[Records from a collection]
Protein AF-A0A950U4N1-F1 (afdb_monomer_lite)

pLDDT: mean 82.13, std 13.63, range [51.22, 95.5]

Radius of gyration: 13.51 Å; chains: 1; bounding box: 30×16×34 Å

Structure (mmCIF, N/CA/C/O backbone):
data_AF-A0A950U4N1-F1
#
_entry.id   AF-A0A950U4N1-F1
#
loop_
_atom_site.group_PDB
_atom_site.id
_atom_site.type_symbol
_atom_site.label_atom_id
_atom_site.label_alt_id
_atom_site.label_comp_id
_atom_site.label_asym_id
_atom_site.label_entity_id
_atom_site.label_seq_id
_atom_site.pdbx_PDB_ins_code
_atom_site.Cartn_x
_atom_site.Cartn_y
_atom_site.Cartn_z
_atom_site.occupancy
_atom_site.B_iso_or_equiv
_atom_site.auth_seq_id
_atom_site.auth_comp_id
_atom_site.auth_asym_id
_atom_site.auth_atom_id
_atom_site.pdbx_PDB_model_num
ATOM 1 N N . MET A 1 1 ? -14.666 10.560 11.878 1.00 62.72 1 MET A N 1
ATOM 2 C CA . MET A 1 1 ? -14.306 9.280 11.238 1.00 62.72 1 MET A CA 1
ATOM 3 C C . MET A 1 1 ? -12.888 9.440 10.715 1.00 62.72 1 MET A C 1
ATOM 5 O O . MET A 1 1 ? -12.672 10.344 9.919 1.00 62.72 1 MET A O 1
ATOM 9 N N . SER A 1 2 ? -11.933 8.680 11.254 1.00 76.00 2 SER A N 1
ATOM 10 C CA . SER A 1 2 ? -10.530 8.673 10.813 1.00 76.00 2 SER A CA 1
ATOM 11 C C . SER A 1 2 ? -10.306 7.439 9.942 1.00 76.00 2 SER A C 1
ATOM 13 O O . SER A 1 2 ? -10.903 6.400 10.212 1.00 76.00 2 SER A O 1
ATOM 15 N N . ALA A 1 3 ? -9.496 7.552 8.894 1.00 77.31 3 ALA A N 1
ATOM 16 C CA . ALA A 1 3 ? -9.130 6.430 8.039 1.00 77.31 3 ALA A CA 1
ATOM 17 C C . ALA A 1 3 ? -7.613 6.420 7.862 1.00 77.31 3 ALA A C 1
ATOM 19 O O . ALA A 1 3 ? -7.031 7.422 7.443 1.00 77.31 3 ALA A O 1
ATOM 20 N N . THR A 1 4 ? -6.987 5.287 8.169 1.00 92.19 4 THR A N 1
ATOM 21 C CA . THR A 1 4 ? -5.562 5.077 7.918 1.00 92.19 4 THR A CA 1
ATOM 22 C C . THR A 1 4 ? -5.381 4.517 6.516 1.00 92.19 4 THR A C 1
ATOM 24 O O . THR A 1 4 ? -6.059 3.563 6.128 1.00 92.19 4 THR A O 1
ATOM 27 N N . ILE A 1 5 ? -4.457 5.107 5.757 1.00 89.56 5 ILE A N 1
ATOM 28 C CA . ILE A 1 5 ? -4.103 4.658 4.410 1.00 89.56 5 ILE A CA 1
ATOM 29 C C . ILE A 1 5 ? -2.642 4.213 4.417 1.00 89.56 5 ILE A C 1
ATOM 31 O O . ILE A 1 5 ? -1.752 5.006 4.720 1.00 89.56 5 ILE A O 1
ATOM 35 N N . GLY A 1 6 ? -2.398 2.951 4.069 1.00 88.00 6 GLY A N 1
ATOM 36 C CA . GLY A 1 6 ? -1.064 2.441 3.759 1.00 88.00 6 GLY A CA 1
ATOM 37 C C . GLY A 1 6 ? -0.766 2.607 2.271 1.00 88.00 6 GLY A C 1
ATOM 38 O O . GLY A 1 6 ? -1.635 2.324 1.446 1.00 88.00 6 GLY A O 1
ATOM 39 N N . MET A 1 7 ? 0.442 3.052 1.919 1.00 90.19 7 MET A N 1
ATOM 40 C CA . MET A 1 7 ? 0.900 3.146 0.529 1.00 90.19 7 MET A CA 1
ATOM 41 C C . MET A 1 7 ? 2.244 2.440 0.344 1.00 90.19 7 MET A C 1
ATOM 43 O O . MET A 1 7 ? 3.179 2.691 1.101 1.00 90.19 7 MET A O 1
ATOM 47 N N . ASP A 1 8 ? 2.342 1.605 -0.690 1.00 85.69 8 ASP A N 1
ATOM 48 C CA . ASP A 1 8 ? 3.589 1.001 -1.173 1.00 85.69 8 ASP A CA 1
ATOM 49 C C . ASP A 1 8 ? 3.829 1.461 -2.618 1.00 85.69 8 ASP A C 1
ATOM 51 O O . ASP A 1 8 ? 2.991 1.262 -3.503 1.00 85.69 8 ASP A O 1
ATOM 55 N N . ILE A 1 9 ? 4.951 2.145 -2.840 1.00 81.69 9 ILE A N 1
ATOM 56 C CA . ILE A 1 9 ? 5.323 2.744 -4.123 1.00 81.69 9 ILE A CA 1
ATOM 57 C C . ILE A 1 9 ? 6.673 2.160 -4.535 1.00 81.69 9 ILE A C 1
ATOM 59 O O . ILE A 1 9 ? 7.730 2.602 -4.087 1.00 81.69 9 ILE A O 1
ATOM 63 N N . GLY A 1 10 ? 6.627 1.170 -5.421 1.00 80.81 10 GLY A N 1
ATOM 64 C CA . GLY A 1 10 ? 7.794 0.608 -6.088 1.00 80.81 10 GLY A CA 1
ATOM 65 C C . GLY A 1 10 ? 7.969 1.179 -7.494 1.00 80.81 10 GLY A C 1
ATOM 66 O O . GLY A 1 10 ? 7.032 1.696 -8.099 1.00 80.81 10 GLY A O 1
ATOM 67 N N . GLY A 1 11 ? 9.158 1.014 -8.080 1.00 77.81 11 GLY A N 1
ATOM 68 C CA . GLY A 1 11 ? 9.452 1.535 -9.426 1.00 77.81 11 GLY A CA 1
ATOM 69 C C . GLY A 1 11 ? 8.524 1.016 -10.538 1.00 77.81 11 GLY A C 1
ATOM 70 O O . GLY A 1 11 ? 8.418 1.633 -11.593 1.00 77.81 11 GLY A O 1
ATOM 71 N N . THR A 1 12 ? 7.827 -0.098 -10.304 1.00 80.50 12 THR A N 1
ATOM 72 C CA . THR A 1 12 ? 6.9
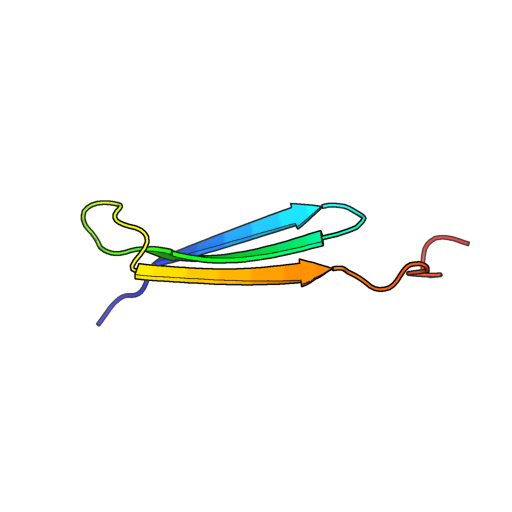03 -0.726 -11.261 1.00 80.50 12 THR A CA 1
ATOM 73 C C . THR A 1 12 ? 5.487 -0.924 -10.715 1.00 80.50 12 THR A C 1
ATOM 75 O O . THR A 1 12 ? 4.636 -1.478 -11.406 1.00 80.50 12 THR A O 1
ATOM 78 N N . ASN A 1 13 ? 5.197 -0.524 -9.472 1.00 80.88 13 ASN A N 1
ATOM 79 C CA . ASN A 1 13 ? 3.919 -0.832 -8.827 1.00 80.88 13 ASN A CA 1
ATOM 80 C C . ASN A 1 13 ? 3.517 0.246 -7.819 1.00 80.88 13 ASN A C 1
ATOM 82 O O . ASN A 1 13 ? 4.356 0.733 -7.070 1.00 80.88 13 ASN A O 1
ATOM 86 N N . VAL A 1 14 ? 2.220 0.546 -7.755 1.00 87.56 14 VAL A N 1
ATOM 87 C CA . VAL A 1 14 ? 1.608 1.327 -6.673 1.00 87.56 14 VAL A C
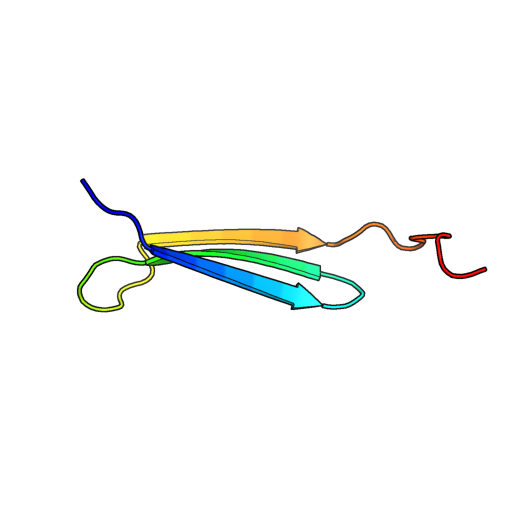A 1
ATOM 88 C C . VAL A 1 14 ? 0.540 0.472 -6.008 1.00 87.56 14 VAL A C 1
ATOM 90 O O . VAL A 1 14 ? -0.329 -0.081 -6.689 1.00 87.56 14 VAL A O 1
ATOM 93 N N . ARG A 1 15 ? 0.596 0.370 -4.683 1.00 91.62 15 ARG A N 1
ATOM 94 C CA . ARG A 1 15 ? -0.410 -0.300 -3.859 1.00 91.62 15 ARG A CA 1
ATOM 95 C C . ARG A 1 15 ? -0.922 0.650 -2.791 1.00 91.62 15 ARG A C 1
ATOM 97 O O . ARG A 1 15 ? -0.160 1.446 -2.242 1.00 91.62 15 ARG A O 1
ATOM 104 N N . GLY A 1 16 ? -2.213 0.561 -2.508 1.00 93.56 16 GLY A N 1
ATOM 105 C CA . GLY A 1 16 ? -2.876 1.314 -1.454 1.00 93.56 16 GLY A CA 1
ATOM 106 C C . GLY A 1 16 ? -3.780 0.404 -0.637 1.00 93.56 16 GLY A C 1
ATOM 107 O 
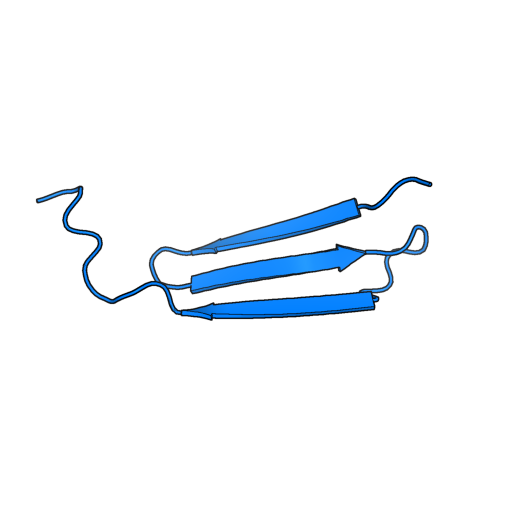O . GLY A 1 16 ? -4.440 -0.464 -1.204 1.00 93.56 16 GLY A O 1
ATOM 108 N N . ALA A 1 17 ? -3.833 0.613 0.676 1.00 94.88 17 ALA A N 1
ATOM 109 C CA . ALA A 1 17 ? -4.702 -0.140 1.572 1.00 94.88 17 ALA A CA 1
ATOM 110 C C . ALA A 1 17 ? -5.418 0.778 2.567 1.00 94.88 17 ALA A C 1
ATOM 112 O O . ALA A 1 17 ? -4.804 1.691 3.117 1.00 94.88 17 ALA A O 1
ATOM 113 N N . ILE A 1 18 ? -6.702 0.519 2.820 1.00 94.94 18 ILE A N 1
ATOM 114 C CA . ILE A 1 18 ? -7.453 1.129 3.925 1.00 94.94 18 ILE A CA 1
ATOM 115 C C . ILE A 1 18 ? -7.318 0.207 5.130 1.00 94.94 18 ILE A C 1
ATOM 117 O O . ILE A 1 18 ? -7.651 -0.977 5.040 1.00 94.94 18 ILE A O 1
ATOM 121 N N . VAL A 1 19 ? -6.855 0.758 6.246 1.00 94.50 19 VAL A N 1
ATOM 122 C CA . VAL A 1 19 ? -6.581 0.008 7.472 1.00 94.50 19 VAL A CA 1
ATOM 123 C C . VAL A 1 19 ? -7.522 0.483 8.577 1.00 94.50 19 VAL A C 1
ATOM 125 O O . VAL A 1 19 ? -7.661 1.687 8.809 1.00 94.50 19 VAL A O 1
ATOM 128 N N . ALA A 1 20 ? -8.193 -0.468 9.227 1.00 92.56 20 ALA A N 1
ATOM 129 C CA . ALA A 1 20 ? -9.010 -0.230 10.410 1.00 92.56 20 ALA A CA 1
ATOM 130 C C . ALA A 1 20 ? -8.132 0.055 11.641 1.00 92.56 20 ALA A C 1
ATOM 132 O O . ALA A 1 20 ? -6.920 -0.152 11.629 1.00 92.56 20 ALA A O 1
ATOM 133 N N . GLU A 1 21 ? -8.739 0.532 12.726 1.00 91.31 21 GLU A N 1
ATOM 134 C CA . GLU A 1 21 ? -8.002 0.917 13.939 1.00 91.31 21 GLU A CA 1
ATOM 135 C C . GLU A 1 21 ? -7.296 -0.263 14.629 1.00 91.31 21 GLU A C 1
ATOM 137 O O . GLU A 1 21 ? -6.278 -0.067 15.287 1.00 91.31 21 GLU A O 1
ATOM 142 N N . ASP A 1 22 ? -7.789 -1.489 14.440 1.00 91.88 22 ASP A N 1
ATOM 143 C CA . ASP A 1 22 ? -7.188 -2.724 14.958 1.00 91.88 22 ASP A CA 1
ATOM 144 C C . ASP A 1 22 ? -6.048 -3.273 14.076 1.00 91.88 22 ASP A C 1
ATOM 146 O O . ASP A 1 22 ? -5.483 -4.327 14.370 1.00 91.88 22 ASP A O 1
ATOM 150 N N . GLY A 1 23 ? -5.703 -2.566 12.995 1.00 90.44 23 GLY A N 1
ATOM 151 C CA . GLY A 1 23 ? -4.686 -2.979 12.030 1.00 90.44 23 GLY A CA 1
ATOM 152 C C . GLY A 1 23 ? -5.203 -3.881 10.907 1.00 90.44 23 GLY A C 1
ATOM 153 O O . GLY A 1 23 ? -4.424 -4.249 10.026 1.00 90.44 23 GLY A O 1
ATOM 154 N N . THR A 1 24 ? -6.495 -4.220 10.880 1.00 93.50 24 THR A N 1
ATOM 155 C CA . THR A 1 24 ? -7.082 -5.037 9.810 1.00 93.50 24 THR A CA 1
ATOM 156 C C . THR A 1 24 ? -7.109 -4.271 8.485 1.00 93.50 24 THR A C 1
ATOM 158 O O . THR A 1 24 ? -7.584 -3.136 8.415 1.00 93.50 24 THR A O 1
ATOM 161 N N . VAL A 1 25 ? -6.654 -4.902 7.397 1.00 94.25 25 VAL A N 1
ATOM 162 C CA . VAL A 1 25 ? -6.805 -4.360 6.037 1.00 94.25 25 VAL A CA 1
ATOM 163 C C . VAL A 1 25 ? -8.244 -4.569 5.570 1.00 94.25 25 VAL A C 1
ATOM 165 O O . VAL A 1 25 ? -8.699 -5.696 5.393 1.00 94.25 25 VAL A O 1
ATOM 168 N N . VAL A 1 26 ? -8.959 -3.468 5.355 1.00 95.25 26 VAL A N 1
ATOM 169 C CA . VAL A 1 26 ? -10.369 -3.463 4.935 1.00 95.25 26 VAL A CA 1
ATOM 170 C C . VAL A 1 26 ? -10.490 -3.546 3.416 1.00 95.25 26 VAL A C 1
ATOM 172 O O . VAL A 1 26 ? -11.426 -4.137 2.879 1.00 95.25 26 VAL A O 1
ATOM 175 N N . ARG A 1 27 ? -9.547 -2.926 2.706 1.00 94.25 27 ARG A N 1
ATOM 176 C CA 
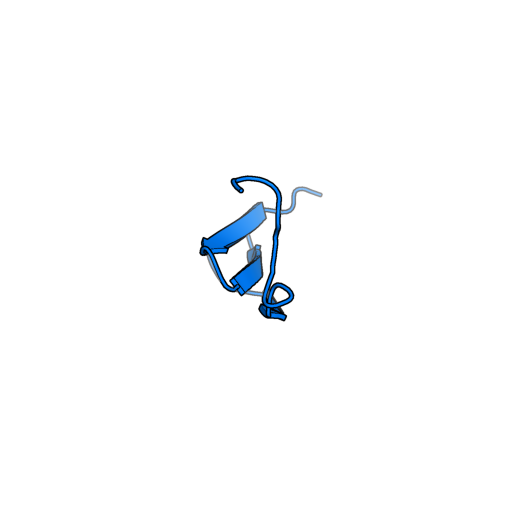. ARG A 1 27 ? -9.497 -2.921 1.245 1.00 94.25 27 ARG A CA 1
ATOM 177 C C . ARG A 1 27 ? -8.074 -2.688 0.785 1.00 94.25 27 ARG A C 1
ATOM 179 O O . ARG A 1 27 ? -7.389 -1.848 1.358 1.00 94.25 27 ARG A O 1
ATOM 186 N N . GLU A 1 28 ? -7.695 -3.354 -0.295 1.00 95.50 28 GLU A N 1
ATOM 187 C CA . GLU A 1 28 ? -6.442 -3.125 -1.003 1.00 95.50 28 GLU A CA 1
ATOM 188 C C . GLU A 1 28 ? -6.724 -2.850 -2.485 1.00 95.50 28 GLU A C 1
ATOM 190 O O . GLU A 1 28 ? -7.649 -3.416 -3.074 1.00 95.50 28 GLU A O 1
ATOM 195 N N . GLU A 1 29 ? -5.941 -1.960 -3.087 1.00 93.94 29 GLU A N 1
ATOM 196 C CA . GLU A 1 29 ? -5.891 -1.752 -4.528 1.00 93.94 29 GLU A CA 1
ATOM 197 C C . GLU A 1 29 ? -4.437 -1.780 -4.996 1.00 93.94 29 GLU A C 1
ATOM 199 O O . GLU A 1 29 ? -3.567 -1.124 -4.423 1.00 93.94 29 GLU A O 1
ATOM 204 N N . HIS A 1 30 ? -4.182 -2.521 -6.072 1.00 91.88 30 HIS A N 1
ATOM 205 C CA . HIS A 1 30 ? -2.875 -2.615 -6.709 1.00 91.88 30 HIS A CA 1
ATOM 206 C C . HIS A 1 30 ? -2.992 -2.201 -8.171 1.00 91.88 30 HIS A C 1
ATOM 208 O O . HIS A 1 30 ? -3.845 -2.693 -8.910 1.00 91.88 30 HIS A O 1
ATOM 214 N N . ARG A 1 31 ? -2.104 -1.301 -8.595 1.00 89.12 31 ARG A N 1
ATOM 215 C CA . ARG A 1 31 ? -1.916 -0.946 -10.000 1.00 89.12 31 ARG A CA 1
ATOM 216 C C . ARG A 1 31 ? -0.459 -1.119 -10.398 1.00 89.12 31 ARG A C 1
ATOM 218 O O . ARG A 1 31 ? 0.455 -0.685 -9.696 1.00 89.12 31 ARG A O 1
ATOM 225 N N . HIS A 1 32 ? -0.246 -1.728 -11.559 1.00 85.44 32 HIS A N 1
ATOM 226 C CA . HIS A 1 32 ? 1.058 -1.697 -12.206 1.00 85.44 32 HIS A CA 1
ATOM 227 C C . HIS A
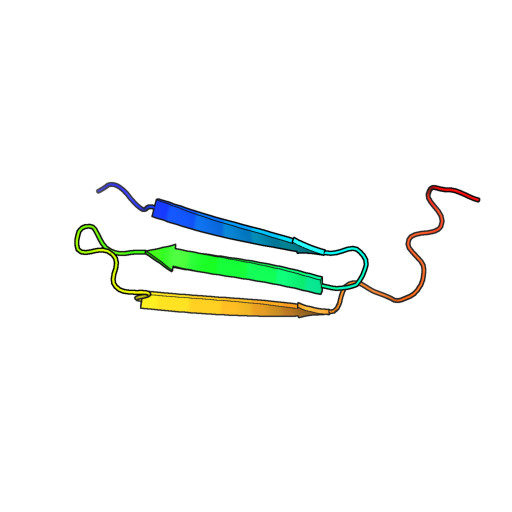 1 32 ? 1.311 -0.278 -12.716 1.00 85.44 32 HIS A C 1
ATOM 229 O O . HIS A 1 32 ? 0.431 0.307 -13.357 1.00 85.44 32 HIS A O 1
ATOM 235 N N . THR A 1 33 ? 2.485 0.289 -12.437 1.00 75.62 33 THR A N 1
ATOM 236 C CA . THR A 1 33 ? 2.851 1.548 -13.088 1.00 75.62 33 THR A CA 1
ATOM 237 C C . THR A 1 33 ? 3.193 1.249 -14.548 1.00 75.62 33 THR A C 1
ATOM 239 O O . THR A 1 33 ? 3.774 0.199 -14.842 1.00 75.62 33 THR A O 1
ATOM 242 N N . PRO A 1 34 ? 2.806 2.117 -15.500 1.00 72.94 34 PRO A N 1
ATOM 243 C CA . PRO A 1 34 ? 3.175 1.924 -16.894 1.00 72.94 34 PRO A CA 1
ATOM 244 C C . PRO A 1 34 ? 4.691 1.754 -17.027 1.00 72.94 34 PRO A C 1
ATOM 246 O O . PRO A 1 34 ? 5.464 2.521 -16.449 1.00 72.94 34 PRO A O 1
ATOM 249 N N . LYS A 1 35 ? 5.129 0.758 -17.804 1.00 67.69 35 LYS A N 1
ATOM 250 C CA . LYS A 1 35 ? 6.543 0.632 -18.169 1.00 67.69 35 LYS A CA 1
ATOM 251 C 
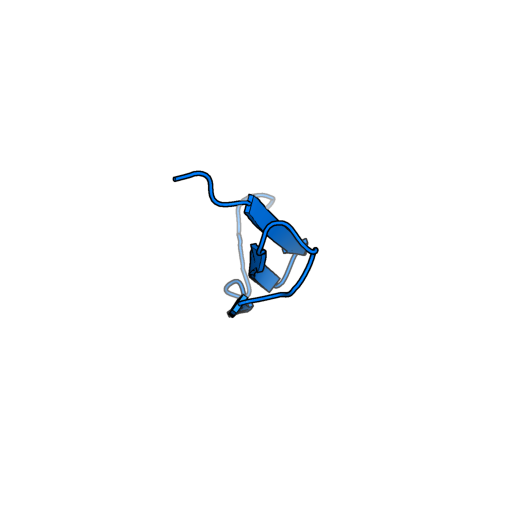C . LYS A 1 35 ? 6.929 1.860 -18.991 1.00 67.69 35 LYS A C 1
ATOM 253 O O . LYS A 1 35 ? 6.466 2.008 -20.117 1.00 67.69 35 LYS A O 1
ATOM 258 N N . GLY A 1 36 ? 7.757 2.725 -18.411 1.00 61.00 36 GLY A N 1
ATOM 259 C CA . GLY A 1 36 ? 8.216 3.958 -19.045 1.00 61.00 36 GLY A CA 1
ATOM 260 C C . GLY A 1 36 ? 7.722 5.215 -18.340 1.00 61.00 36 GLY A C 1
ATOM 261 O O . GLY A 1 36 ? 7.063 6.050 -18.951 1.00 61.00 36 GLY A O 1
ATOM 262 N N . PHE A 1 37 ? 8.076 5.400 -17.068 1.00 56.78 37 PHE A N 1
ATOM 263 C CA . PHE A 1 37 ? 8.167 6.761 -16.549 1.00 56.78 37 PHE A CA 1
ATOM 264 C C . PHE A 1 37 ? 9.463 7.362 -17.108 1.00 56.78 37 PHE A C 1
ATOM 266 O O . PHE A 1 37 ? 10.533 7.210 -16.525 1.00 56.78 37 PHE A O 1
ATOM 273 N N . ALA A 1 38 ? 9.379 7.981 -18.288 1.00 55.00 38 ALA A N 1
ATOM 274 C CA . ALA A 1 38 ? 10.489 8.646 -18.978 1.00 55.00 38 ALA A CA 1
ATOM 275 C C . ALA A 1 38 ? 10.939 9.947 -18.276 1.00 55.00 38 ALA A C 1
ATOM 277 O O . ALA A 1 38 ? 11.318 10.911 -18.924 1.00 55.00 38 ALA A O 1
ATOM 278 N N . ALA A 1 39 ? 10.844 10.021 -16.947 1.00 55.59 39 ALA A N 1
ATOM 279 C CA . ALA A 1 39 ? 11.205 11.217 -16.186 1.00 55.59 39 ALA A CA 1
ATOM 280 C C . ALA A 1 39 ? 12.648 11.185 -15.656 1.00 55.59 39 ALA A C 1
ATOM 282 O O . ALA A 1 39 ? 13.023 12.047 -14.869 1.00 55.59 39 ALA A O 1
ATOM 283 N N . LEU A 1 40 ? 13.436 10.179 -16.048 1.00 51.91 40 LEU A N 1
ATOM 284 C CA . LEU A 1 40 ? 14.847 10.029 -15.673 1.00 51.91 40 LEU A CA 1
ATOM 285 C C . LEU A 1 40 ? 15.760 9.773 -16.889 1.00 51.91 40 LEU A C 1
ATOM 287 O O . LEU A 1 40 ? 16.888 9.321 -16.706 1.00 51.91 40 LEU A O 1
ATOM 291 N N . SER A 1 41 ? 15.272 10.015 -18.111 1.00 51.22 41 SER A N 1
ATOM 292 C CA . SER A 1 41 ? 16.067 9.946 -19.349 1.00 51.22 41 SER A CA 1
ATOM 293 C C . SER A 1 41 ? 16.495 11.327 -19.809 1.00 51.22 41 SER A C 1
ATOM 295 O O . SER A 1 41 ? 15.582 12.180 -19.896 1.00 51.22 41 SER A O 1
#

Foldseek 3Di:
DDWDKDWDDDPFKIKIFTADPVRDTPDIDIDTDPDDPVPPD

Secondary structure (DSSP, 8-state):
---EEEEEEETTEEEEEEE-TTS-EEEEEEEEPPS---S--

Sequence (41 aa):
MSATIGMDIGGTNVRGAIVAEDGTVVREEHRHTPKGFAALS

- _Task description_: Starting at the line that contains "DDWDKDWDDDPFKIKIFTADPVRDTPDIDIDTDPDDPVPPD", retype every line through the end of the records exactly, and nothing else.

- _Response to the exercise_:
DDWDKDWDDDPFKIKIFTADPVRDTPDIDIDTDPDDPVPPD

Secondary structure (DSSP, 8-state):
---EEEEEEETTEEEEEEE-TTS-EEEEEEEEPPS---S--

Sequence (41 aa):
MSATIGMDIGGTNVRGAIVAEDGTVVREEHRHTPKGFAALS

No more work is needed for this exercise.